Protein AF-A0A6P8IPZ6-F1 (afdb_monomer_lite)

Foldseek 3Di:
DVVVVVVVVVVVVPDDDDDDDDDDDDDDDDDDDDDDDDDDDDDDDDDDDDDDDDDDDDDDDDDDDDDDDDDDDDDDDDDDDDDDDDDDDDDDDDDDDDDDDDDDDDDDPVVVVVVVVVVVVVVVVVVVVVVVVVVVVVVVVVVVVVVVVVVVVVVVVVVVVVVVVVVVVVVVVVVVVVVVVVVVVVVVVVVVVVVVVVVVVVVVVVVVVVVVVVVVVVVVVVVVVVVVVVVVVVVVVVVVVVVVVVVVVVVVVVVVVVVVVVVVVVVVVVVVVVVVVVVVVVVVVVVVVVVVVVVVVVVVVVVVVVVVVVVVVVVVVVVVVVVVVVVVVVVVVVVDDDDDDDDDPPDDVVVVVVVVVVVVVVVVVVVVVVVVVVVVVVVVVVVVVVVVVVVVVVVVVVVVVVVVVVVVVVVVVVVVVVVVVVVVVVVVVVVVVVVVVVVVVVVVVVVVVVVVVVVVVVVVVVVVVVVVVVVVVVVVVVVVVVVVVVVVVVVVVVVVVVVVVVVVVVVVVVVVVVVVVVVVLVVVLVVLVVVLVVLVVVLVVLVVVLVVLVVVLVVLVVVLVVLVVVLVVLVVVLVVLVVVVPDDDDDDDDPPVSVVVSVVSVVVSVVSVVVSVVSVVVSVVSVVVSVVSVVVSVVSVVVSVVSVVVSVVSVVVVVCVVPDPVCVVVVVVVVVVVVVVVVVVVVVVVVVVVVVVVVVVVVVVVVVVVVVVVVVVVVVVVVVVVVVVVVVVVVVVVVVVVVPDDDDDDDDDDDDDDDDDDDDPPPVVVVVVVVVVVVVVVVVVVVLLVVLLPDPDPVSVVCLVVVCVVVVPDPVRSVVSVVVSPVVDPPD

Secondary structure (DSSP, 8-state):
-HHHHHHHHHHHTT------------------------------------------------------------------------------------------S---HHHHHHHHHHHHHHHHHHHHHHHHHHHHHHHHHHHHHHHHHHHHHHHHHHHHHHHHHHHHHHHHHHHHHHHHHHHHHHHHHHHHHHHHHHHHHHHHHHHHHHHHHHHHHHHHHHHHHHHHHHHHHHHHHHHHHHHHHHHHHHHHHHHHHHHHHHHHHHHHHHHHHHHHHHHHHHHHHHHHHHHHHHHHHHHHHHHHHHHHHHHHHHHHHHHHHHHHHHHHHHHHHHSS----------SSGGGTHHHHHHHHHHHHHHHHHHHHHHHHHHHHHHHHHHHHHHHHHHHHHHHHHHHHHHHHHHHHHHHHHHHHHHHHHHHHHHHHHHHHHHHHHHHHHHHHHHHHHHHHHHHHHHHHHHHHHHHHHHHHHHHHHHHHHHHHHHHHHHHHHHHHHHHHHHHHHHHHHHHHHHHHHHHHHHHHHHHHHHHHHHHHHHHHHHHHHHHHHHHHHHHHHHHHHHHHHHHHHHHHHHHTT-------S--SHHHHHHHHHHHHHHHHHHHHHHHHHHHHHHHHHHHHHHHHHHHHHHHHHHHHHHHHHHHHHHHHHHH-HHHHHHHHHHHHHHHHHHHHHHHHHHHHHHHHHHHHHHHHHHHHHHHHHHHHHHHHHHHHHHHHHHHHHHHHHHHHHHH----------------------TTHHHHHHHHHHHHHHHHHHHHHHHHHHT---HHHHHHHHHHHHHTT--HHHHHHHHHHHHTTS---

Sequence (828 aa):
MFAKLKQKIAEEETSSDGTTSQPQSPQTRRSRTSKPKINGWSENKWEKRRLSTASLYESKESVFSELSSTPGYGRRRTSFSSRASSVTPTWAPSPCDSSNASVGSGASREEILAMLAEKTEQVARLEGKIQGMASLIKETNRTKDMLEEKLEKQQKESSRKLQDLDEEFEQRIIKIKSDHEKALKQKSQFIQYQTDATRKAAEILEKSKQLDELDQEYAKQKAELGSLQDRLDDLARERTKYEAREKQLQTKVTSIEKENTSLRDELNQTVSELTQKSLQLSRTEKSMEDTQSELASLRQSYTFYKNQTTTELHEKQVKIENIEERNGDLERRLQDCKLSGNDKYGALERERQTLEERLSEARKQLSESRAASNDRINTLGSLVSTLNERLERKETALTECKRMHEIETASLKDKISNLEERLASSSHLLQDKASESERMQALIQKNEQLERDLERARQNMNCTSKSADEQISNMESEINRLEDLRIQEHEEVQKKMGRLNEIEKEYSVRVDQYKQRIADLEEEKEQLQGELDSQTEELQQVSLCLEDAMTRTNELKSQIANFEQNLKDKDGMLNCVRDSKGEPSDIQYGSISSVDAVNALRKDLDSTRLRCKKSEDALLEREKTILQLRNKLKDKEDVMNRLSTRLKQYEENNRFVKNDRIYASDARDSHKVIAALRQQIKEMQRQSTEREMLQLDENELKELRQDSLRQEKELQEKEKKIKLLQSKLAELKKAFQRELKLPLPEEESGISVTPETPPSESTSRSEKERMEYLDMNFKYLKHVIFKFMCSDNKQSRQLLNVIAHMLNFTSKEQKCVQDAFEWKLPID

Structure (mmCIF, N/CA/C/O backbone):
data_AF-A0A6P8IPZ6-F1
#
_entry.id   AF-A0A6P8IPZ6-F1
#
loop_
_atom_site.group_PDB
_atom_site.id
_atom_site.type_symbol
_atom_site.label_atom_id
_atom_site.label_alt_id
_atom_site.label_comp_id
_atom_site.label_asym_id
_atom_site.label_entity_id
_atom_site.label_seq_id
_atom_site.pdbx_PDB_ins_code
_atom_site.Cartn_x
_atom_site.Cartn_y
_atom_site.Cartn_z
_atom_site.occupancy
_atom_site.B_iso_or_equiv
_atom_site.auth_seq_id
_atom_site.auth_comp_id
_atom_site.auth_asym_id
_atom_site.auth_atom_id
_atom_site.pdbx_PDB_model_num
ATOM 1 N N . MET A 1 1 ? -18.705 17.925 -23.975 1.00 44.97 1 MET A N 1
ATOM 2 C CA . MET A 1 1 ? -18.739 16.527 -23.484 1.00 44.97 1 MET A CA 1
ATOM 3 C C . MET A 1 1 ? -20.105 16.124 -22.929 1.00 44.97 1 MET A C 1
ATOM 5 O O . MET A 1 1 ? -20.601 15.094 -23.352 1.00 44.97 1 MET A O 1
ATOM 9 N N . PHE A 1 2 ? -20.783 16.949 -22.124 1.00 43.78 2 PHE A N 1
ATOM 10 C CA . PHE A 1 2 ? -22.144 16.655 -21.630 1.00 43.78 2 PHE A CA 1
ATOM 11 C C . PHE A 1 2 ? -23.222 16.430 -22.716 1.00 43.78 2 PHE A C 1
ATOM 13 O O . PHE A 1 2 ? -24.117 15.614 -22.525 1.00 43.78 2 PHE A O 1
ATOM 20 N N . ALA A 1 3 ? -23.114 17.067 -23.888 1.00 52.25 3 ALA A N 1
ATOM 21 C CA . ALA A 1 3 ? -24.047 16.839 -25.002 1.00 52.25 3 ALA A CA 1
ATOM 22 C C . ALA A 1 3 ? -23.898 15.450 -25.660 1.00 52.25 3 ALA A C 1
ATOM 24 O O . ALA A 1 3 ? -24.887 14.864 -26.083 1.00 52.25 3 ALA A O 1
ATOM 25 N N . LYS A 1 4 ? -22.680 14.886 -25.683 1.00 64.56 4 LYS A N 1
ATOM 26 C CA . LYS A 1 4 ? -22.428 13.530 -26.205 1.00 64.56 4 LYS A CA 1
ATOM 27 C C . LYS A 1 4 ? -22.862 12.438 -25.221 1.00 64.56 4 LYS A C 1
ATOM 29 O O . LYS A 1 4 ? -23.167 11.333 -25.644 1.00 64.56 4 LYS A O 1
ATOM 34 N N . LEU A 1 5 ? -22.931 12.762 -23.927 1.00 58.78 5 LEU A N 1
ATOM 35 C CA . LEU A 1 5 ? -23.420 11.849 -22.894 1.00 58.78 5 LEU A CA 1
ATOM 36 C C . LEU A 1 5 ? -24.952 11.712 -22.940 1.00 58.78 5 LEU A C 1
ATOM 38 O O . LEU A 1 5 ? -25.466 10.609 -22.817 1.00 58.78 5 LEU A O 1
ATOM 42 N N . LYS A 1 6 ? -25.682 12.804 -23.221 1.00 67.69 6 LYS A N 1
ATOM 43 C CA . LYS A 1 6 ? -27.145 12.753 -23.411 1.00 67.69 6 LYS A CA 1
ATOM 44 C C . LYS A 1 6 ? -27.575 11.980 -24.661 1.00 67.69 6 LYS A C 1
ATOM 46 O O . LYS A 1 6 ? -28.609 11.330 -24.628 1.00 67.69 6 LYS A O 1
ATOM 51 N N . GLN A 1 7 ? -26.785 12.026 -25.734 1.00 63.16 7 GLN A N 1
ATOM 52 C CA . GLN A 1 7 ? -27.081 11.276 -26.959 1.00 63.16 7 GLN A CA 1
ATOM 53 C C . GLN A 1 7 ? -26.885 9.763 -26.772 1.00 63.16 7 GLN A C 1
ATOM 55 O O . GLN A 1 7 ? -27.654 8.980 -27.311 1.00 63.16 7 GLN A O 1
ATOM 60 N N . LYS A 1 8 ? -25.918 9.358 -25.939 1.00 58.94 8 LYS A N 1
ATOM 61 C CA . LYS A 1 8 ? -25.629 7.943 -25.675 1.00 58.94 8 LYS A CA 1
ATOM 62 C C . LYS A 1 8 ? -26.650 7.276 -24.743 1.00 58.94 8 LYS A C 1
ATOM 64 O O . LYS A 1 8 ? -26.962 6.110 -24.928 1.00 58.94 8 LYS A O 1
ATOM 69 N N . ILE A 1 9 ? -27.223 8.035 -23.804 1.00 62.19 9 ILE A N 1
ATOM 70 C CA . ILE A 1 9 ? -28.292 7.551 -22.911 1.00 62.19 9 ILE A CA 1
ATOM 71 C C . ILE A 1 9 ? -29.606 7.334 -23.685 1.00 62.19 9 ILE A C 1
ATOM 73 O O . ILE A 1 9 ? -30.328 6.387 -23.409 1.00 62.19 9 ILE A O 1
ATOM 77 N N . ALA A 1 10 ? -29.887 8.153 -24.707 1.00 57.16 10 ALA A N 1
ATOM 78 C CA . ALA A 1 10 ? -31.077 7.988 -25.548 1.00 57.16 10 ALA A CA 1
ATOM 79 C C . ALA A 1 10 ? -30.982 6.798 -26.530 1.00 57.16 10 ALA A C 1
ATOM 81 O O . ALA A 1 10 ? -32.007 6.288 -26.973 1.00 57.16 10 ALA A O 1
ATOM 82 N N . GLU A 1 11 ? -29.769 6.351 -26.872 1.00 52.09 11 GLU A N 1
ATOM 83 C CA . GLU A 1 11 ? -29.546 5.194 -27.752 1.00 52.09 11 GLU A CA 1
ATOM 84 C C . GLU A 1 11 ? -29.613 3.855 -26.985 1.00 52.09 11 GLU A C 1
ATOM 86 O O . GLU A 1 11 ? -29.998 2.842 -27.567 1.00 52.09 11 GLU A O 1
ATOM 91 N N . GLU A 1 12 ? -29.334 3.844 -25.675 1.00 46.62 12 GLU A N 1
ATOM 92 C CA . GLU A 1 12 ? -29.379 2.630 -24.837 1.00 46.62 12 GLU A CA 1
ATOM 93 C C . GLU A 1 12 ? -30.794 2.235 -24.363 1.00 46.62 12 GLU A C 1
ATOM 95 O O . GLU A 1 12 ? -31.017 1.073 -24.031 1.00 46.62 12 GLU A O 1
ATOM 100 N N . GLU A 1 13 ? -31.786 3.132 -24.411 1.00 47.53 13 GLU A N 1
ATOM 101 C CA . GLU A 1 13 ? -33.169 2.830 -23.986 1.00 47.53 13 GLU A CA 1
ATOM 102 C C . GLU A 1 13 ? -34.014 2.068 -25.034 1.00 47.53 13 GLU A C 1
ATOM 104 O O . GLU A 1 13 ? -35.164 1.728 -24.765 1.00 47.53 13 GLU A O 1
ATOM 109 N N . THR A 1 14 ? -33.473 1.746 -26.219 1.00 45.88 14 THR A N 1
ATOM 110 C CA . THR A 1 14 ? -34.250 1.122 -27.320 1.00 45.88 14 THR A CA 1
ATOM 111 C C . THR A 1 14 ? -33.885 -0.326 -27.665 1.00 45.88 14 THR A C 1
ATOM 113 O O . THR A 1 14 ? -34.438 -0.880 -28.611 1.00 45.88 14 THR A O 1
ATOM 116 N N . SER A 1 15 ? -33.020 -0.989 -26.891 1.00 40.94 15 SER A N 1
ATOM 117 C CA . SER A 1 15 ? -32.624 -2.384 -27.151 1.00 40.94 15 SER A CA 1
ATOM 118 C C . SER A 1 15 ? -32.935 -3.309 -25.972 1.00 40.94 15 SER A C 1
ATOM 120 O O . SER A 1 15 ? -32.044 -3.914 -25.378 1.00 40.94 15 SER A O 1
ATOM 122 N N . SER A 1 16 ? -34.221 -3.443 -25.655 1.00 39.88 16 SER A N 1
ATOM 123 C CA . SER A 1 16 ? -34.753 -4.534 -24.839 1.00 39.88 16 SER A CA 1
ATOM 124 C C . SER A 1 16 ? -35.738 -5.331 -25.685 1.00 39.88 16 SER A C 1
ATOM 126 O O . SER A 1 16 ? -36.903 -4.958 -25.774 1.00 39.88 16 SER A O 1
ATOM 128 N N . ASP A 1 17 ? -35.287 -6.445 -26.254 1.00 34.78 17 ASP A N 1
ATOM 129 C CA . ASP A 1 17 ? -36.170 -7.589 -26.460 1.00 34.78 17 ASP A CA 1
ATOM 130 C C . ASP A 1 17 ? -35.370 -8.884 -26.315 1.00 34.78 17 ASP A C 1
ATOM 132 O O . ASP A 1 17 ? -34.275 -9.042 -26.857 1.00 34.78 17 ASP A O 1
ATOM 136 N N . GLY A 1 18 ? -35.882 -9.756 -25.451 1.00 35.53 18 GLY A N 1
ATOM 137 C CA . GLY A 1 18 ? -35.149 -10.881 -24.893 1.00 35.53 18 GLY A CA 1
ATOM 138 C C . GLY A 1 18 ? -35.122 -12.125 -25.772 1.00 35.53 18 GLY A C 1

═══

_What to do_. All lines above between those holding "ATOM 20 N N" and "ATOM 79 C C", inclusive, must be set down unchanged, and no other line may be included.

_Answer below_.
ATOM 20 N N . ALA A 1 3 ? -23.114 17.067 -23.888 1.00 52.25 3 ALA A N 1
ATOM 21 C CA . ALA A 1 3 ? -24.047 16.839 -25.002 1.00 52.25 3 ALA A CA 1
ATOM 22 C C . ALA A 1 3 ? -23.898 15.450 -25.660 1.00 52.25 3 ALA A C 1
ATOM 24 O O . ALA A 1 3 ? -24.887 14.864 -26.083 1.00 52.25 3 ALA A O 1
ATOM 25 N N . LYS A 1 4 ? -22.680 14.886 -25.683 1.00 64.56 4 LYS A N 1
ATOM 26 C CA . LYS A 1 4 ? -22.428 13.530 -26.205 1.00 64.56 4 LYS A CA 1
ATOM 27 C C . LYS A 1 4 ? -22.862 12.438 -25.221 1.00 64.56 4 LYS A C 1
ATOM 29 O O . LYS A 1 4 ? -23.167 11.333 -25.644 1.00 64.56 4 LYS A O 1
ATOM 34 N N . LEU A 1 5 ? -22.931 12.762 -23.927 1.00 58.78 5 LEU A N 1
ATOM 35 C CA . LEU A 1 5 ? -23.420 11.849 -22.894 1.00 58.78 5 LEU A CA 1
ATOM 36 C C . LEU A 1 5 ? -24.952 11.712 -22.940 1.00 58.78 5 LEU A C 1
ATOM 38 O O . LEU A 1 5 ? -25.466 10.609 -22.817 1.00 58.78 5 LEU A O 1
ATOM 42 N N . LYS A 1 6 ? -25.682 12.804 -23.221 1.00 67.69 6 LYS A N 1
ATOM 43 C CA . LYS A 1 6 ? -27.145 12.753 -23.411 1.00 67.69 6 LYS A CA 1
ATOM 44 C C . LYS A 1 6 ? -27.575 11.980 -24.661 1.00 67.69 6 LYS A C 1
ATOM 46 O O . LYS A 1 6 ? -28.609 11.330 -24.628 1.00 67.69 6 LYS A O 1
ATOM 51 N N . GLN A 1 7 ? -26.785 12.026 -25.734 1.00 63.16 7 GLN A N 1
ATOM 52 C CA . GLN A 1 7 ? -27.081 11.276 -26.959 1.00 63.16 7 GLN A CA 1
ATOM 53 C C . GLN A 1 7 ? -26.885 9.763 -26.772 1.00 63.16 7 GLN A C 1
ATOM 55 O O . GLN A 1 7 ? -27.654 8.980 -27.311 1.00 63.16 7 GLN A O 1
ATOM 60 N N . LYS A 1 8 ? -25.918 9.358 -25.939 1.00 58.94 8 LYS A N 1
ATOM 61 C CA . LYS A 1 8 ? -25.629 7.943 -25.675 1.00 58.94 8 LYS A CA 1
ATOM 62 C C . LYS A 1 8 ? -26.650 7.276 -24.743 1.00 58.94 8 LYS A C 1
ATOM 64 O O . LYS A 1 8 ? -26.962 6.110 -24.928 1.00 58.94 8 LYS A O 1
ATOM 69 N N . ILE A 1 9 ? -27.223 8.035 -23.804 1.00 62.19 9 ILE A N 1
ATOM 70 C CA . ILE A 1 9 ? -28.292 7.551 -22.911 1.00 62.19 9 ILE A CA 1
ATOM 71 C C . ILE A 1 9 ? -29.606 7.334 -23.685 1.00 62.19 9 ILE A C 1
ATOM 73 O O . ILE A 1 9 ? -30.328 6.387 -23.409 1.00 62.19 9 ILE A O 1
ATOM 77 N N . ALA A 1 10 ? -29.887 8.153 -24.707 1.00 57.16 10 ALA A N 1
ATOM 78 C CA . ALA A 1 10 ? -31.077 7.988 -25.548 1.00 57.16 10 ALA A CA 1
ATOM 79 C C . ALA A 1 10 ? -30.982 6.798 -26.530 1.00 57.16 10 ALA A C 1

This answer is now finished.